■ Exercise prompt ■
Among the records that follow, set down only the lines from the one containing "ATOM 109 N N" to the one containing "ATOM 119 C C", both included, exactly.

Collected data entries

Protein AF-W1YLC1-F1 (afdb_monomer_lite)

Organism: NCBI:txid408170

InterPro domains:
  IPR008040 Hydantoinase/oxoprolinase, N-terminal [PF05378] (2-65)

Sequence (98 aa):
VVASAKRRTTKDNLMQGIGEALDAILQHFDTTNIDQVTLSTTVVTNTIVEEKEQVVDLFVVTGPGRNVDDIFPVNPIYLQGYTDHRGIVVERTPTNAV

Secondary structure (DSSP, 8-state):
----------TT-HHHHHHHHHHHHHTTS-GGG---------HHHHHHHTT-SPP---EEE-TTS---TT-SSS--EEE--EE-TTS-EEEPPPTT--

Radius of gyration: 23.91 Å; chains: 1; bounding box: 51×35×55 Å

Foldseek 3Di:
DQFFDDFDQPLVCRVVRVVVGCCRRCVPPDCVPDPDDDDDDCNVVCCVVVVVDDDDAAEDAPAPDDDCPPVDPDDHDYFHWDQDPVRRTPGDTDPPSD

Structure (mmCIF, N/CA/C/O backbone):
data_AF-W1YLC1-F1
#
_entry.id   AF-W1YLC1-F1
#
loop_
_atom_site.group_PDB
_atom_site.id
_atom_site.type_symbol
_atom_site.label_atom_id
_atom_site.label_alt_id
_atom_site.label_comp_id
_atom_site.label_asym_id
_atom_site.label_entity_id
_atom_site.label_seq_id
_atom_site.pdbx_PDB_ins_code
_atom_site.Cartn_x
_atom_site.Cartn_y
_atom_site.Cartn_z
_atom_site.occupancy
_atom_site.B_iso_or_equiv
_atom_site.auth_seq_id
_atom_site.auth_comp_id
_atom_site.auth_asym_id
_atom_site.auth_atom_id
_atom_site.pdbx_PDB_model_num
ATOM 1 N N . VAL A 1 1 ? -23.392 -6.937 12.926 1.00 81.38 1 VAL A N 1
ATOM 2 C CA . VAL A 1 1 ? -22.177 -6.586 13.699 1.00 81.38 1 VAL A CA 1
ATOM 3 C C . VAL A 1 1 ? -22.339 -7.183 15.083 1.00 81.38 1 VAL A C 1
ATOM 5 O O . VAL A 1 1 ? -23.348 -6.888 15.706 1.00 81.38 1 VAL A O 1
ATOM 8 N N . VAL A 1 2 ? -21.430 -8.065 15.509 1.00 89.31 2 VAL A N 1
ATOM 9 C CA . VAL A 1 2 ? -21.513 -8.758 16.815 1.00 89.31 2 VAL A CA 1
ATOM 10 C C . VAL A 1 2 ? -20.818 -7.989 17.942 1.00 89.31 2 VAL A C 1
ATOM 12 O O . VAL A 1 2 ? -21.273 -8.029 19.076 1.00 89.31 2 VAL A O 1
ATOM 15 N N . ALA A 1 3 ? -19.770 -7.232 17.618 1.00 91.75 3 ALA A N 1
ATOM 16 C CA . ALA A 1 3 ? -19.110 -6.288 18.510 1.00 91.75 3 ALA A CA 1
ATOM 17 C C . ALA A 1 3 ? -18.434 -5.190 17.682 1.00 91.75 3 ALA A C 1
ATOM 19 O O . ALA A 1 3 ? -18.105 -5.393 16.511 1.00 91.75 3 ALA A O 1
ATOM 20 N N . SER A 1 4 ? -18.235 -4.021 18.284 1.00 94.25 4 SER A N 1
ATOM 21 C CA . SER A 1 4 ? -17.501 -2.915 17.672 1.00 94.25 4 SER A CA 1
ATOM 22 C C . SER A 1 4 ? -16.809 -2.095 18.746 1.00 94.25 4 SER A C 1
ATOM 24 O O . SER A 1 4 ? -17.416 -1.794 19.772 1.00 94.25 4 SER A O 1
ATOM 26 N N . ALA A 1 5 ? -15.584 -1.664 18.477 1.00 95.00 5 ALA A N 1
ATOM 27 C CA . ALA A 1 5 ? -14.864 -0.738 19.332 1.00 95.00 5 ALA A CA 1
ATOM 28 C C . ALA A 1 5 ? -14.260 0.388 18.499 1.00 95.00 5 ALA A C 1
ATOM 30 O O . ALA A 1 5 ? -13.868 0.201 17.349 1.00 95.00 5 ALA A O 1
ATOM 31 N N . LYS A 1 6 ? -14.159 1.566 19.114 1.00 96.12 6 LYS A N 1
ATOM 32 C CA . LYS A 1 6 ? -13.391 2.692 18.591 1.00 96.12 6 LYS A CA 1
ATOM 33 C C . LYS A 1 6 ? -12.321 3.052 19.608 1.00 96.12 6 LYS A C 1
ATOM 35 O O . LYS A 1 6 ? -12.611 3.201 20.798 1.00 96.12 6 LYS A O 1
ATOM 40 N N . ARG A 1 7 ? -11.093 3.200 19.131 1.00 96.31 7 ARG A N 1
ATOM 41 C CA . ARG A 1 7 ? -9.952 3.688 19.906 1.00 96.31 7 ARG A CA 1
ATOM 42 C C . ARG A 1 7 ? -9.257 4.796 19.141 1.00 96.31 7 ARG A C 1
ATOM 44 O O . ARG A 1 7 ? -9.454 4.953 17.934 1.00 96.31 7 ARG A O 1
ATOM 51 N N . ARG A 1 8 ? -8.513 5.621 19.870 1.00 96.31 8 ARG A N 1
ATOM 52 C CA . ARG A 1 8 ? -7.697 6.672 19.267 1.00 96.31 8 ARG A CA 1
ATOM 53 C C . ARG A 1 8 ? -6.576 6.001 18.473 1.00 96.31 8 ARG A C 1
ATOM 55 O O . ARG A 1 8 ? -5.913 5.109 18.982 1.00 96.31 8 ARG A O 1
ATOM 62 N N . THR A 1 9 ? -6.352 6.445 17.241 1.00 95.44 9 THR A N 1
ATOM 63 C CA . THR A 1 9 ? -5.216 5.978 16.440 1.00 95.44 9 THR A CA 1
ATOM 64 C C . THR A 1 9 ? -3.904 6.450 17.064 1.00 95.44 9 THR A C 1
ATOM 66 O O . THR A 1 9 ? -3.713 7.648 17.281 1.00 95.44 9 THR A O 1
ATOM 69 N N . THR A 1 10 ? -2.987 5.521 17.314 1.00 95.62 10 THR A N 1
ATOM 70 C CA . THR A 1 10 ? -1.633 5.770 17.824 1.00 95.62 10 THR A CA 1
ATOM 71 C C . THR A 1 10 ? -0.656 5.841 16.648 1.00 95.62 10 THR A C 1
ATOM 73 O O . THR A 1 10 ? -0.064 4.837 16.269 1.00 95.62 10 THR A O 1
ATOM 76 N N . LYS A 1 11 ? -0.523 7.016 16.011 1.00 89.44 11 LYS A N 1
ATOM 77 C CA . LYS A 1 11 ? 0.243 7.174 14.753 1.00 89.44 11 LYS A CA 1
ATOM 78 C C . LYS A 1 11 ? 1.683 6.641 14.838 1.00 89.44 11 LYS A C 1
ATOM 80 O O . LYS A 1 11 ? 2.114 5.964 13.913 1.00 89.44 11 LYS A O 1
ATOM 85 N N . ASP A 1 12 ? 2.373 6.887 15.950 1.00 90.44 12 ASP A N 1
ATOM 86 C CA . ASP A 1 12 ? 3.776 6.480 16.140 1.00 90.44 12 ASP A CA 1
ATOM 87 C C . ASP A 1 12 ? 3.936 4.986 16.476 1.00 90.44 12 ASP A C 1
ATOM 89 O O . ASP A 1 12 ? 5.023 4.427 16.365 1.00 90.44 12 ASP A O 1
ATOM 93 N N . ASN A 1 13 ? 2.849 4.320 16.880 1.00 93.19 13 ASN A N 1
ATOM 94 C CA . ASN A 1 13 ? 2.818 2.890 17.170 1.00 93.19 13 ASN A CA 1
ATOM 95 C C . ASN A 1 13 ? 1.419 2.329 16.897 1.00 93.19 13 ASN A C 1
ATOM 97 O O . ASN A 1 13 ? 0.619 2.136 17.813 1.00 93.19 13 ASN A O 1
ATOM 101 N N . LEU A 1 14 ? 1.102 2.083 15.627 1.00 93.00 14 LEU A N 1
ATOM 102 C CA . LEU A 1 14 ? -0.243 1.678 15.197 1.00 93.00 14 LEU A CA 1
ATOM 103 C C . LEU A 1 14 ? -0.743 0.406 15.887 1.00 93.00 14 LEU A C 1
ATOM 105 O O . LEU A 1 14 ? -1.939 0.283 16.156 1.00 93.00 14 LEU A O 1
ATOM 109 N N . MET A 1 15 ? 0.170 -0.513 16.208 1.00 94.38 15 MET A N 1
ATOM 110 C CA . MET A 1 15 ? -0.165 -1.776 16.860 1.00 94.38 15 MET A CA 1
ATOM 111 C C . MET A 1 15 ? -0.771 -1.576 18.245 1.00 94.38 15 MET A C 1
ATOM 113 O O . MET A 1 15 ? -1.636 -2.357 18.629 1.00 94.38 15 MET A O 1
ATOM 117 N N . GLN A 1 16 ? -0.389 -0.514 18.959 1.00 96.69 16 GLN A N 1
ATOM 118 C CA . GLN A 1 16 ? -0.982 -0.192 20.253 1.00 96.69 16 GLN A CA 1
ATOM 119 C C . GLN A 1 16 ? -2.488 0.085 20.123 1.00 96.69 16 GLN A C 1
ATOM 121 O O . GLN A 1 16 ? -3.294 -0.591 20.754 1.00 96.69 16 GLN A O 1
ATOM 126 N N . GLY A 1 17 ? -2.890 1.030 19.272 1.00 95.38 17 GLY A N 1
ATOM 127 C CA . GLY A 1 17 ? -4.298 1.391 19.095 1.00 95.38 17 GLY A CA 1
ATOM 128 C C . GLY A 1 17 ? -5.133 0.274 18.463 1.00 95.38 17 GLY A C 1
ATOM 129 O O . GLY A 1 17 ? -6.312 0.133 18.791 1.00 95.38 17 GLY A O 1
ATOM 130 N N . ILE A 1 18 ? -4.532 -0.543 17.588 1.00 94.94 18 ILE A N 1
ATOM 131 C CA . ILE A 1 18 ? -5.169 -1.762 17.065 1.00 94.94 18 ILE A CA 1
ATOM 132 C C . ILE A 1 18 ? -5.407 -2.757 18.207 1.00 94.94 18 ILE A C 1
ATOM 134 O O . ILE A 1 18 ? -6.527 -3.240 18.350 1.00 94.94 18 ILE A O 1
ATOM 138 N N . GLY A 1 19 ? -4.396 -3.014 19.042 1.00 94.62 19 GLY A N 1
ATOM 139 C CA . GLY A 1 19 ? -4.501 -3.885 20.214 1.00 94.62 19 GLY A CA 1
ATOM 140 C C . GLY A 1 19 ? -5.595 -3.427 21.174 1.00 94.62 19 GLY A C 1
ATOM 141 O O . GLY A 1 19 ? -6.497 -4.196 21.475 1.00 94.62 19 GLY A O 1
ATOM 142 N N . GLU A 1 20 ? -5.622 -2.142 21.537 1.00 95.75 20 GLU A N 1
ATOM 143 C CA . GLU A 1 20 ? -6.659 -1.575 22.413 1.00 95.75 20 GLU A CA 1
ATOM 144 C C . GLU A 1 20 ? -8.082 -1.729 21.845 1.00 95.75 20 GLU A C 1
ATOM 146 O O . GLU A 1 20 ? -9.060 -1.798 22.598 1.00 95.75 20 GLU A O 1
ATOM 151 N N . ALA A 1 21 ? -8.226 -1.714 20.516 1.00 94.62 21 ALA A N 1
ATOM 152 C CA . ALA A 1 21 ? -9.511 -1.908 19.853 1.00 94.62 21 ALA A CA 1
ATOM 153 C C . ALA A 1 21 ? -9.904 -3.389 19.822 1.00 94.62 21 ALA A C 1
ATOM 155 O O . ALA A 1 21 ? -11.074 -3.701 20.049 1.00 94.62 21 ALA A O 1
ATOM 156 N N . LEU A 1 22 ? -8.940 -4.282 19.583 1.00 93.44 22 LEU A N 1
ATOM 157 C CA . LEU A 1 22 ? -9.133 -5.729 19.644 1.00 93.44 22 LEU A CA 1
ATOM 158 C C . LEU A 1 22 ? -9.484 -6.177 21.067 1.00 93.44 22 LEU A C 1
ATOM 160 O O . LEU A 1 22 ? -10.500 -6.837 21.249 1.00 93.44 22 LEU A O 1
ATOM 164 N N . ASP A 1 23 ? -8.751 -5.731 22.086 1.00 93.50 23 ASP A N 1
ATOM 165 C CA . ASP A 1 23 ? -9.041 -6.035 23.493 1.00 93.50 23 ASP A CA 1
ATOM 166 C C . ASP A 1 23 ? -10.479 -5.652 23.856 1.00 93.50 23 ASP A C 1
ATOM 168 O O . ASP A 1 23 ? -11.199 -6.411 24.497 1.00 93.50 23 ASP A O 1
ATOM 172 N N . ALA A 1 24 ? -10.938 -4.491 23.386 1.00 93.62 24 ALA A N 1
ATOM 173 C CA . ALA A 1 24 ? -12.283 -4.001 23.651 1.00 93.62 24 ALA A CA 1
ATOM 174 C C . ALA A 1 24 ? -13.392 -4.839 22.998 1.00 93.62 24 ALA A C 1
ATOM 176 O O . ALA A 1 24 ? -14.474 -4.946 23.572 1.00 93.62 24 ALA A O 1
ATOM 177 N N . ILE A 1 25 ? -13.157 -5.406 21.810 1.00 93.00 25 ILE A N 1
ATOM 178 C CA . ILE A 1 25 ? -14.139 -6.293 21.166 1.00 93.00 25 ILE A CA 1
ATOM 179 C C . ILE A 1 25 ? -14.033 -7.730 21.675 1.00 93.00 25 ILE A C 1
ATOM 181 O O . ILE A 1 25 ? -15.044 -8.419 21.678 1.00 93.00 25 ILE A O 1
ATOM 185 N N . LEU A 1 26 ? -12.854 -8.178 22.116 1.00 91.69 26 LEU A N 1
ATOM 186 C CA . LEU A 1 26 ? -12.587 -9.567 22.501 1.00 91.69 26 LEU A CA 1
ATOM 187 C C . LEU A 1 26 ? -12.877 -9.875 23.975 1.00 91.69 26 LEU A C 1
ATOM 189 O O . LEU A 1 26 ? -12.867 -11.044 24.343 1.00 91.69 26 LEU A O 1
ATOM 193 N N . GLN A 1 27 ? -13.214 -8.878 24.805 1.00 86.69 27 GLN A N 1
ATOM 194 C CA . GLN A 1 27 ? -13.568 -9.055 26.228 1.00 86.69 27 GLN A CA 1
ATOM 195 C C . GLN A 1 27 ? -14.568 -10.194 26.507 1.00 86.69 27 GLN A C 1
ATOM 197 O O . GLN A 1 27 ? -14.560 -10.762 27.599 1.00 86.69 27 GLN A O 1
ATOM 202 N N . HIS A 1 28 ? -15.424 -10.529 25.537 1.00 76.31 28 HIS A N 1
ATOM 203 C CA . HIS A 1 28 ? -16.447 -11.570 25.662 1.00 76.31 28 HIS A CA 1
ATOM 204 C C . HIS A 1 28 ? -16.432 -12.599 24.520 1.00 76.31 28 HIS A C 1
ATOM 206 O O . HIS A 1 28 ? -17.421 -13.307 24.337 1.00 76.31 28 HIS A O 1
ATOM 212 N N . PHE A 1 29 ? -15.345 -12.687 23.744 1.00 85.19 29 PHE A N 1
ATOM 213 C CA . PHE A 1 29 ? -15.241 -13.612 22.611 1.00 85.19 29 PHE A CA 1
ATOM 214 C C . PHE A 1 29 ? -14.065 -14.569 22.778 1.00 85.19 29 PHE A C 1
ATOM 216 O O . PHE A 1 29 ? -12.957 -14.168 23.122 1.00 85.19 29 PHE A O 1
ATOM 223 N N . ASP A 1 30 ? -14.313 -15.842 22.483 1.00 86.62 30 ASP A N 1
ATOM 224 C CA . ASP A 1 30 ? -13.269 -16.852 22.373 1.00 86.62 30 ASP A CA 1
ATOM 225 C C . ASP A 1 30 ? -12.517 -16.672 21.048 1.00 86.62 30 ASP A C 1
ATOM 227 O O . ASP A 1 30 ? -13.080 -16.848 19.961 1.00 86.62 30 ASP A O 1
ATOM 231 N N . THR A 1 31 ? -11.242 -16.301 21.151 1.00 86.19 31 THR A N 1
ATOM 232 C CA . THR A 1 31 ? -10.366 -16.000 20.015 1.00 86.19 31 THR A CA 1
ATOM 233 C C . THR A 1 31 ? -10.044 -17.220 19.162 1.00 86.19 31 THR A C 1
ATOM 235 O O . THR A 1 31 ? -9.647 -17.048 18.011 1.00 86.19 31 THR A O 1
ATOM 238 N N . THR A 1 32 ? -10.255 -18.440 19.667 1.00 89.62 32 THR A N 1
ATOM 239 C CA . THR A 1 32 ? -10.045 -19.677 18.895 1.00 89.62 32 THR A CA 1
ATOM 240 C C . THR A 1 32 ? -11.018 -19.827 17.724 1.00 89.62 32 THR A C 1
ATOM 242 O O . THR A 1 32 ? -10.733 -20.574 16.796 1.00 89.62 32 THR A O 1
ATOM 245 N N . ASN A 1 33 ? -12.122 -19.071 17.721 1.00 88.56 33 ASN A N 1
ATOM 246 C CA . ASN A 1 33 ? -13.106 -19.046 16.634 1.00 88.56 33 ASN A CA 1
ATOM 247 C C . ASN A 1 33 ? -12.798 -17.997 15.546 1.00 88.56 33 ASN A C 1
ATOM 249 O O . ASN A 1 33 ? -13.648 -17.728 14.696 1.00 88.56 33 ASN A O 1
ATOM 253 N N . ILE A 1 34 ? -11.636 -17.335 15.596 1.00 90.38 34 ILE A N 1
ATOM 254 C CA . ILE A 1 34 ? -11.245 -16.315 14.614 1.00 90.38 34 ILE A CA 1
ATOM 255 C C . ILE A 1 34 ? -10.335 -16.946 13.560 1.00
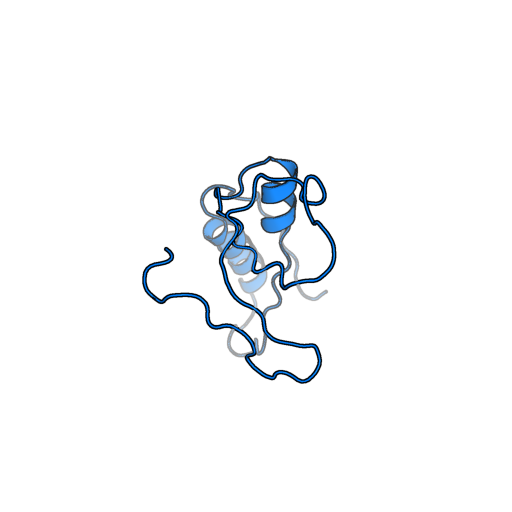 90.38 34 ILE A C 1
ATOM 257 O O . ILE A 1 34 ? -9.137 -17.105 13.780 1.00 90.38 34 ILE A O 1
ATOM 261 N N . ASP A 1 35 ? -10.890 -17.227 12.382 1.00 94.75 35 ASP A N 1
ATOM 262 C CA . ASP A 1 35 ? -10.126 -17.781 11.254 1.00 94.75 35 ASP A CA 1
ATOM 263 C C . ASP A 1 35 ? -9.342 -16.713 10.474 1.00 94.75 35 ASP A C 1
ATOM 265 O O . ASP A 1 35 ? -8.311 -16.995 9.861 1.00 94.75 35 ASP A O 1
ATOM 269 N N . GLN A 1 36 ? -9.838 -15.471 10.460 1.00 93.56 36 GLN A N 1
ATOM 270 C CA . GLN A 1 36 ? -9.282 -14.396 9.643 1.00 93.56 36 GLN A CA 1
ATOM 271 C C . GLN A 1 36 ? -9.477 -13.025 10.289 1.00 93.56 36 GLN A C 1
ATOM 273 O O . GLN A 1 36 ? -10.535 -12.705 10.830 1.00 93.56 36 GLN A O 1
ATOM 278 N N . VAL A 1 37 ? -8.464 -12.171 10.137 1.00 91.12 37 VAL A N 1
ATOM 279 C CA . VAL A 1 37 ? -8.536 -10.740 10.442 1.00 91.12 37 VAL A CA 1
ATOM 280 C C . VAL A 1 37 ? -8.259 -9.957 9.165 1.00 91.12 37 VAL A C 1
ATOM 282 O O . VAL A 1 37 ? -7.253 -10.180 8.492 1.00 91.12 37 VAL A O 1
ATOM 285 N N . THR A 1 38 ? -9.140 -9.017 8.828 1.00 94.56 38 THR A N 1
ATOM 286 C CA . THR A 1 38 ? -8.920 -8.067 7.732 1.00 94.56 38 THR A CA 1
ATOM 287 C C . THR A 1 38 ? -8.612 -6.697 8.312 1.00 94.56 38 THR A C 1
ATOM 289 O O . THR A 1 38 ? -9.427 -6.121 9.029 1.00 94.56 38 THR A O 1
ATOM 292 N N . LEU A 1 39 ? -7.443 -6.158 7.972 1.00 93.00 39 LEU A N 1
ATOM 293 C CA . LEU A 1 39 ? -7.017 -4.830 8.391 1.00 93.00 39 LEU A CA 1
ATOM 294 C C . LEU A 1 39 ? -7.019 -3.886 7.187 1.00 93.00 39 LEU A C 1
ATOM 296 O O . LEU A 1 39 ? -6.283 -4.083 6.227 1.00 93.00 39 LEU A O 1
ATOM 300 N N . SER A 1 40 ? -7.840 -2.842 7.252 1.00
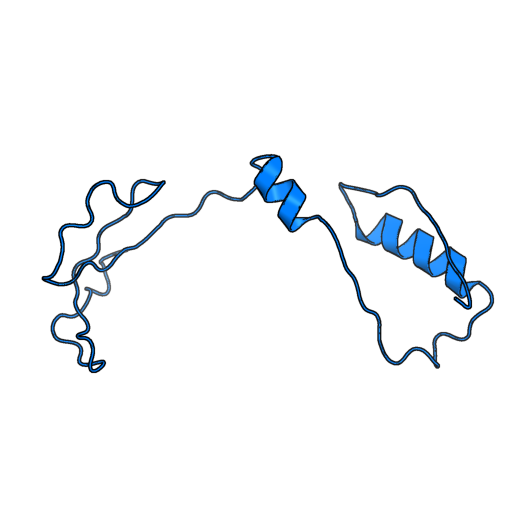 94.50 40 SER A N 1
ATOM 301 C CA . SER A 1 40 ? -7.810 -1.721 6.309 1.00 94.50 40 SER A CA 1
ATOM 302 C C . SER A 1 40 ? -7.279 -0.493 7.036 1.00 94.50 40 SER A C 1
ATOM 304 O O . SER A 1 40 ? -7.782 -0.142 8.102 1.00 94.50 40 SER A O 1
ATOM 306 N N . THR A 1 41 ? -6.253 0.156 6.489 1.00 92.81 41 THR A N 1
ATOM 307 C CA . THR A 1 41 ? -5.646 1.351 7.093 1.00 92.81 41 THR A CA 1
ATOM 308 C C . THR A 1 41 ? -5.434 2.430 6.044 1.00 92.81 41 THR A C 1
ATOM 310 O O . THR A 1 41 ? -5.366 2.144 4.852 1.00 92.81 41 THR A O 1
ATOM 313 N N . THR A 1 42 ? -5.287 3.673 6.492 1.00 94.44 42 THR A N 1
ATOM 314 C CA . THR A 1 42 ? -4.953 4.812 5.628 1.00 94.44 42 THR A CA 1
ATOM 315 C C . THR A 1 42 ? -3.470 5.171 5.697 1.00 94.44 42 THR A C 1
ATOM 317 O O . THR A 1 42 ? -3.110 6.276 5.310 1.00 94.44 42 THR A O 1
ATOM 320 N N . VAL A 1 43 ? -2.606 4.299 6.236 1.00 93.69 43 VAL A N 1
ATOM 321 C CA . VAL A 1 43 ? -1.188 4.625 6.478 1.00 93.69 43 VAL A CA 1
ATOM 322 C C . VAL A 1 43 ? -0.512 5.050 5.182 1.00 93.69 43 VAL A C 1
ATOM 324 O O . VAL A 1 43 ? 0.024 6.145 5.129 1.00 93.69 43 VAL A O 1
ATOM 327 N N . VAL A 1 44 ? -0.642 4.246 4.122 1.00 94.44 44 VAL A N 1
ATOM 328 C CA . VAL A 1 44 ? -0.055 4.538 2.804 1.00 94.44 44 VAL A CA 1
ATOM 329 C C . VAL A 1 44 ? -0.604 5.838 2.218 1.00 94.44 44 VAL A C 1
ATOM 331 O O . VAL A 1 44 ? 0.160 6.683 1.769 1.00 94.44 44 VAL A O 1
ATOM 334 N N . THR A 1 45 ? -1.924 6.033 2.254 1.00 95.88 45 THR A N 1
ATOM 335 C CA . THR A 1 45 ? -2.546 7.257 1.731 1.00 95.88 45 THR A CA 1
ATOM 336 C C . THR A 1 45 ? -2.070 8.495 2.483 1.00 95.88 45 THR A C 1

■ Written solution ■
ATOM 109 N N . MET A 1 15 ? 0.170 -0.513 16.208 1.00 94.38 15 MET A N 1
ATOM 110 C CA . MET A 1 15 ? -0.165 -1.776 16.860 1.00 94.38 15 MET A CA 1
ATOM 111 C C . MET A 1 15 ? -0.771 -1.576 18.245 1.00 94.38 15 MET A C 1
ATOM 113 O O . MET A 1 15 ? -1.636 -2.357 18.629 1.00 94.38 15 MET A O 1
ATOM 117 N N . GLN A 1 16 ? -0.389 -0.514 18.959 1.00 96.69 16 GLN A N 1
ATOM 118 C CA . GLN A 1 16 ? -0.982 -0.192 20.253 1.00 96.69 16 GLN A CA 1
ATOM 119 C C . GLN A 1 16 ? -2.488 0.085 20.123 1.00 96.69 16 GLN A C 1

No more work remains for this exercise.